_Exercise prompt_
Your job is to set down the stretch of entries that opens with the line containing "ATOM 21 N N" and closes with the line containing "ATOM 28 N N". Keep both end lines, copy each exactly, and add nothing.

_Study material_
%%

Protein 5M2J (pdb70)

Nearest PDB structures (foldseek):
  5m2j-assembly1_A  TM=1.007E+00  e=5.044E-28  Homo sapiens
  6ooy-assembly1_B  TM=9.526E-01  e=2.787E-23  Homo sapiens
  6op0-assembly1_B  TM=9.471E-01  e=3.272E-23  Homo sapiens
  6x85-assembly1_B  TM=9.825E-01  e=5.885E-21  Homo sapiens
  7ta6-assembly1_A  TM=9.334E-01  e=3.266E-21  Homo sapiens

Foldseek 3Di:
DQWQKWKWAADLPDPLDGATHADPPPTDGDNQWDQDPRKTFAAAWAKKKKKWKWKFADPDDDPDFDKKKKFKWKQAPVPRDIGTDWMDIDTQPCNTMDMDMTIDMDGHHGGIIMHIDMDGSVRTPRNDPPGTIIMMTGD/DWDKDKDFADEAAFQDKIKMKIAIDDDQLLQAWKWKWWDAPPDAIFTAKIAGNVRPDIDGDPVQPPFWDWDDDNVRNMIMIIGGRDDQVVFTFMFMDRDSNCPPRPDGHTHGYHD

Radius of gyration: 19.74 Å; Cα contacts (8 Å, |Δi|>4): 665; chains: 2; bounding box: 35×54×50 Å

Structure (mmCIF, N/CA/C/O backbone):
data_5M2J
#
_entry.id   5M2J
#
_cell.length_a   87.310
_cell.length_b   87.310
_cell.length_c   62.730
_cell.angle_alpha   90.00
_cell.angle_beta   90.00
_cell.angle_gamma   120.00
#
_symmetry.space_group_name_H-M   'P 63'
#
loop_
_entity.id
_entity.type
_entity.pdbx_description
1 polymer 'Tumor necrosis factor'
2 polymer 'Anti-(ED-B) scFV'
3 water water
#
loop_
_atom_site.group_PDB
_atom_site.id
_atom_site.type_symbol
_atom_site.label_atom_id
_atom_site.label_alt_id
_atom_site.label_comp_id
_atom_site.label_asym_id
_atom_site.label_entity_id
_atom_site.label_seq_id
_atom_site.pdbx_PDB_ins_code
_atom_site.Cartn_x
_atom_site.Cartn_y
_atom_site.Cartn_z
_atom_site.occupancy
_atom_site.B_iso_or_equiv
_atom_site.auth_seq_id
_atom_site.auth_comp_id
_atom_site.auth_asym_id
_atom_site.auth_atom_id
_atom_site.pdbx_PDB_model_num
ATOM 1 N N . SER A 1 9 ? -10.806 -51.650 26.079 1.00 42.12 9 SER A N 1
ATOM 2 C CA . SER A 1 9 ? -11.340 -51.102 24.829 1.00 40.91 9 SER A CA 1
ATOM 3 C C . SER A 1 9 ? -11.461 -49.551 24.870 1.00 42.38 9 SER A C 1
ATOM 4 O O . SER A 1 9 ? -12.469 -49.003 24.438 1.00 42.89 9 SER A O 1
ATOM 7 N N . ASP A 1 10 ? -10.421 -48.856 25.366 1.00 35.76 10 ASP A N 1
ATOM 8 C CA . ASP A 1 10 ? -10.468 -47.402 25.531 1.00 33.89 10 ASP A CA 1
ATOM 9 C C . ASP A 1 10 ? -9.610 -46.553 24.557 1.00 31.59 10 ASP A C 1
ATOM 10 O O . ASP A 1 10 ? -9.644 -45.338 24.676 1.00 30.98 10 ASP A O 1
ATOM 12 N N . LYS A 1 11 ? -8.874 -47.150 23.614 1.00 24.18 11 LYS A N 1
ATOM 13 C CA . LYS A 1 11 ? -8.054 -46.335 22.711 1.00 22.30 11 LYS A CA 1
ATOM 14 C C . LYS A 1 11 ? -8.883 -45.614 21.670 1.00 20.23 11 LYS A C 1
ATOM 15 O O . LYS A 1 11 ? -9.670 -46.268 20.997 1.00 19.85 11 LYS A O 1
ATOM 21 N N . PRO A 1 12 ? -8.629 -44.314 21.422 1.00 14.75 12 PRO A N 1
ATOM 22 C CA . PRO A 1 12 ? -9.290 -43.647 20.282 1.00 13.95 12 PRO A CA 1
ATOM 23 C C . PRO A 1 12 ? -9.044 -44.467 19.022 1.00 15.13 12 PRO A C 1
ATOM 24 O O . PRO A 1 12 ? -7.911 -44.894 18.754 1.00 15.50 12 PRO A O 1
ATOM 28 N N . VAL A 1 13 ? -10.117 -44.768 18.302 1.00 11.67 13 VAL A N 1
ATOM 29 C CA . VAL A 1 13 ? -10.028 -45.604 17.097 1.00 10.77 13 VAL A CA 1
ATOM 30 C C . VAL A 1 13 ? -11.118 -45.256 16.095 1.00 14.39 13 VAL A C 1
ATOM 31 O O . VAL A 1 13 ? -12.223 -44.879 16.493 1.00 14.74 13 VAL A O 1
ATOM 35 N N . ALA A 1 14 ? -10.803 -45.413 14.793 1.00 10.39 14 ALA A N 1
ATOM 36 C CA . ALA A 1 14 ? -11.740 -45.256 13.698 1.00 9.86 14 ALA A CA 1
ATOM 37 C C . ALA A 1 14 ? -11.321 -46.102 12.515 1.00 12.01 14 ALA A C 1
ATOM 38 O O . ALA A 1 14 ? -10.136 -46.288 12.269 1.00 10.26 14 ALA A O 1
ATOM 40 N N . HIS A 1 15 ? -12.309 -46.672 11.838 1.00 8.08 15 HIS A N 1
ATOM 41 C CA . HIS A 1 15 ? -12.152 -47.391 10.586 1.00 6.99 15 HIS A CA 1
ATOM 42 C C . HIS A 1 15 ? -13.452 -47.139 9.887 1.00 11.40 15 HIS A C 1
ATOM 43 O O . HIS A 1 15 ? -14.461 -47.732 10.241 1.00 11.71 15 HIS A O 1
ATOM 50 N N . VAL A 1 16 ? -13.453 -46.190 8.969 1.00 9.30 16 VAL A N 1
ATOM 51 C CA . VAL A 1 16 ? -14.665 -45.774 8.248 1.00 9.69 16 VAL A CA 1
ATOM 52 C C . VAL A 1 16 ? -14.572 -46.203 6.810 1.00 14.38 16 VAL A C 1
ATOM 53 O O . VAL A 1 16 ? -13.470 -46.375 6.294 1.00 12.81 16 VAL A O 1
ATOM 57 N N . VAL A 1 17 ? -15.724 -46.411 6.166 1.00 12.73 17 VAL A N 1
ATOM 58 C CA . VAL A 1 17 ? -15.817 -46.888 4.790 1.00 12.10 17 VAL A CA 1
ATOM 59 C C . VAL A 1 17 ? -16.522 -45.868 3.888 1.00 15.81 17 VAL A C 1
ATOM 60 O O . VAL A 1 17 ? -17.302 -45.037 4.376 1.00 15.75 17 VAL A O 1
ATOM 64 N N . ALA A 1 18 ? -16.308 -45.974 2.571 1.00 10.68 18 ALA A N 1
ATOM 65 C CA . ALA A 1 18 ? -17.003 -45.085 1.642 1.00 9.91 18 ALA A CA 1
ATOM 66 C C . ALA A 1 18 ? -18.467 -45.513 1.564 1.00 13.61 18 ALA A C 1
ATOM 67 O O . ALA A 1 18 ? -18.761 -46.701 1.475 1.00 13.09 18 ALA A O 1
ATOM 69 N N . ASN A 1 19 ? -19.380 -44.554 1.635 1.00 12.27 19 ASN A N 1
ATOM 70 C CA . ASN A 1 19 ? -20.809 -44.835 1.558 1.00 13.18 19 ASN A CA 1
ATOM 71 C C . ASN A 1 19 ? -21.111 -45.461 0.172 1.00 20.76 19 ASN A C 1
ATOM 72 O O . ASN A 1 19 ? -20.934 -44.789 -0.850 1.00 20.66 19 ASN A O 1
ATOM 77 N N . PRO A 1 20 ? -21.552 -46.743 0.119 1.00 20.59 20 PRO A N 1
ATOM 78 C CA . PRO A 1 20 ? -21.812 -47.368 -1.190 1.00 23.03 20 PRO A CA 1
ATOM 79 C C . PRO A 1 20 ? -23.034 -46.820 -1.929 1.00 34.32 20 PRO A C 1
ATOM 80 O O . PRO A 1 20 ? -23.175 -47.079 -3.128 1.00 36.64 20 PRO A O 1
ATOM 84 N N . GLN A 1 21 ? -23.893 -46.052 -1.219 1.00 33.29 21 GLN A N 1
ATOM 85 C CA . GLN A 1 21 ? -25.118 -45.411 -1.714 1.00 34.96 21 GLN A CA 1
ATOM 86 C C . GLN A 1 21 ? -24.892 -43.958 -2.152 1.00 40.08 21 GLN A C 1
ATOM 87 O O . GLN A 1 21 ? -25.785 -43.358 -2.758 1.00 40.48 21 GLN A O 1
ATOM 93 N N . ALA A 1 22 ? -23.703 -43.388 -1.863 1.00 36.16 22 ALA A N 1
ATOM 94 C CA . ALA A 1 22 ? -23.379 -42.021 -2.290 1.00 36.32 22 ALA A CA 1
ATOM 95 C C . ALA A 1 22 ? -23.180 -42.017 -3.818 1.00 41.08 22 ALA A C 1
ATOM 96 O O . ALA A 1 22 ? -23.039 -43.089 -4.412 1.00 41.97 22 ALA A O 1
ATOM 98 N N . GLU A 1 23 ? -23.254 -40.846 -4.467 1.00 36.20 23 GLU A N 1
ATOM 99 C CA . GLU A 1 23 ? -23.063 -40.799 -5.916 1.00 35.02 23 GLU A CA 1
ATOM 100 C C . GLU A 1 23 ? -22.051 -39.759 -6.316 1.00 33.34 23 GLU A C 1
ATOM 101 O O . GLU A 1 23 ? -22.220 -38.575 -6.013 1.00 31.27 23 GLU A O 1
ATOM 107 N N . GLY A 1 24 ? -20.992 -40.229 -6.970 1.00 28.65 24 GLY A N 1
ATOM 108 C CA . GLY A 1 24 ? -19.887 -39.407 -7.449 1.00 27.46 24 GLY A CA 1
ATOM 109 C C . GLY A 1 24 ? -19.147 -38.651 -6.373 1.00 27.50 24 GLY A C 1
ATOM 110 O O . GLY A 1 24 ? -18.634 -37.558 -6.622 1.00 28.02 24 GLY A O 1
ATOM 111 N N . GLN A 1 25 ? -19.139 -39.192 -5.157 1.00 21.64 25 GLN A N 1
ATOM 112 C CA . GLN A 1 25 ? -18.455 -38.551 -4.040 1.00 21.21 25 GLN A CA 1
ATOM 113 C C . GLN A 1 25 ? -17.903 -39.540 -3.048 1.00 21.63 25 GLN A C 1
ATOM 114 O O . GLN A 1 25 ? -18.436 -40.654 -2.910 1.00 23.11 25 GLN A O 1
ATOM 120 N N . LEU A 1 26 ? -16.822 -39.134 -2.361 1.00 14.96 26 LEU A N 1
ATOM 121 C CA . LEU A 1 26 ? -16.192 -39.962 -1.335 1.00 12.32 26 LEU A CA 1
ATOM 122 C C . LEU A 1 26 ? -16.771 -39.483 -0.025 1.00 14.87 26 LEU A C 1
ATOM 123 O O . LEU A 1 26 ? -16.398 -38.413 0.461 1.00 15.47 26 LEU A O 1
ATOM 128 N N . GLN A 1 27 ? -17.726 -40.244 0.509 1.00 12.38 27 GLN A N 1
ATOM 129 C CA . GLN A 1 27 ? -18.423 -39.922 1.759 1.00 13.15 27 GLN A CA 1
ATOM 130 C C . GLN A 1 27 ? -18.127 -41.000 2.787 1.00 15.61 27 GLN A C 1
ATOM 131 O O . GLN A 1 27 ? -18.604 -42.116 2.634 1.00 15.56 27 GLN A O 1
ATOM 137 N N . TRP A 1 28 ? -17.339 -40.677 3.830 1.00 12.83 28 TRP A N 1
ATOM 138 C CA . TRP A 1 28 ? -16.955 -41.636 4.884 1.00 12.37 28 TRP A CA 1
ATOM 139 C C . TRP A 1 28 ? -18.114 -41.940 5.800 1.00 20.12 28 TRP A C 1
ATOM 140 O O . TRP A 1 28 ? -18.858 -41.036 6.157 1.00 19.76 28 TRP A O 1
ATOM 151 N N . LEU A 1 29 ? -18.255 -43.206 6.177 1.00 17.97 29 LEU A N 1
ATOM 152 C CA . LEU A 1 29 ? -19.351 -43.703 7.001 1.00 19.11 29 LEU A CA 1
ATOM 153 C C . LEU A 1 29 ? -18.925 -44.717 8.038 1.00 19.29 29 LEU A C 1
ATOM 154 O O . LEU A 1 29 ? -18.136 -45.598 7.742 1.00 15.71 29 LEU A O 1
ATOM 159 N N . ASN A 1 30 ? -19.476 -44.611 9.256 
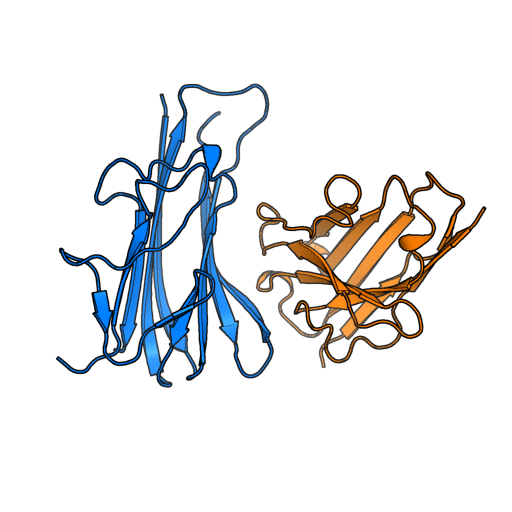1.00 19.71 30 ASN A N 1
ATOM 160 C CA . ASN A 1 30 ? -19.257 -45.621 
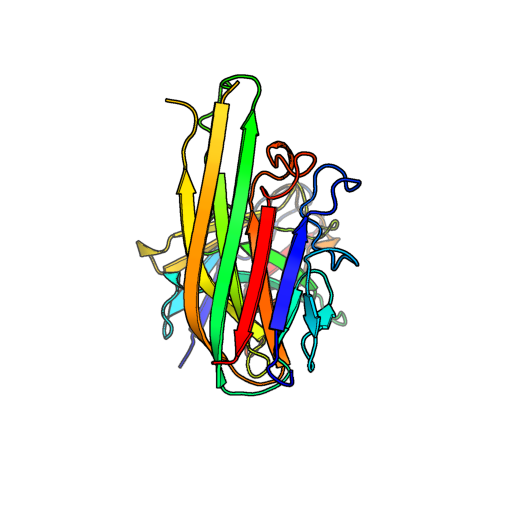10.286 1.00 21.30 30 ASN A CA 1
ATOM 161 C C . ASN A 1 30 ? -20.406 -46.597 10.141 1.00 29.50 30 ASN A C 1
ATOM 162 O O . ASN A 1 30 ? -21.560 -46.200 9.992 1.00 29.63 30 ASN A O 1
ATOM 167 N N . ARG A 1 31 ? -20.070 -47.873 10.141 1.00 27.88 31 ARG A N 1
ATOM 168 C CA . ARG A 1 31 ? -21.023 -48.955 10.010 1.00 28.68 31 ARG A CA 1
ATOM 169 C C . ARG A 1 31 ? -21.143 -49.758 11.274 1.00 33.24 31 ARG A C 1
ATOM 170 O O . ARG A 1 31 ? -20.274 -49.746 12.122 1.00 32.87 31 ARG A O 1
ATOM 173 N N . ARG A 1 32 ? -22.225 -50.503 11.361 1.00 31.65 32 ARG A N 1
ATOM 174 C CA . ARG A 1 32 ? -22.525 -51.387 12.456 1.00 32.14 32 ARG A CA 1
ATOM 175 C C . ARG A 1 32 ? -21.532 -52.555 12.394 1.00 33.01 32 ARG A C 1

%%

_Finished exercise_
ATOM 21 N N . PRO A 1 12 ? -8.629 -44.314 21.422 1.00 14.75 12 PRO A N 1
ATOM 22 C CA . PRO A 1 12 ? -9.290 -43.647 20.282 1.00 13.95 12 PRO A CA 1
ATOM 23 C C . PRO A 1 12 ? -9.044 -44.467 19.022 1.00 15.13 12 PRO A C 1
ATOM 24 O O . PRO A 1 12 ? -7.911 -44.894 18.754 1.00 15.50 12 PRO A O 1
ATOM 28 N N . VAL A 1 13 ? -10.117 -44.768 18.302 1.00 11.67 13 VAL A N 1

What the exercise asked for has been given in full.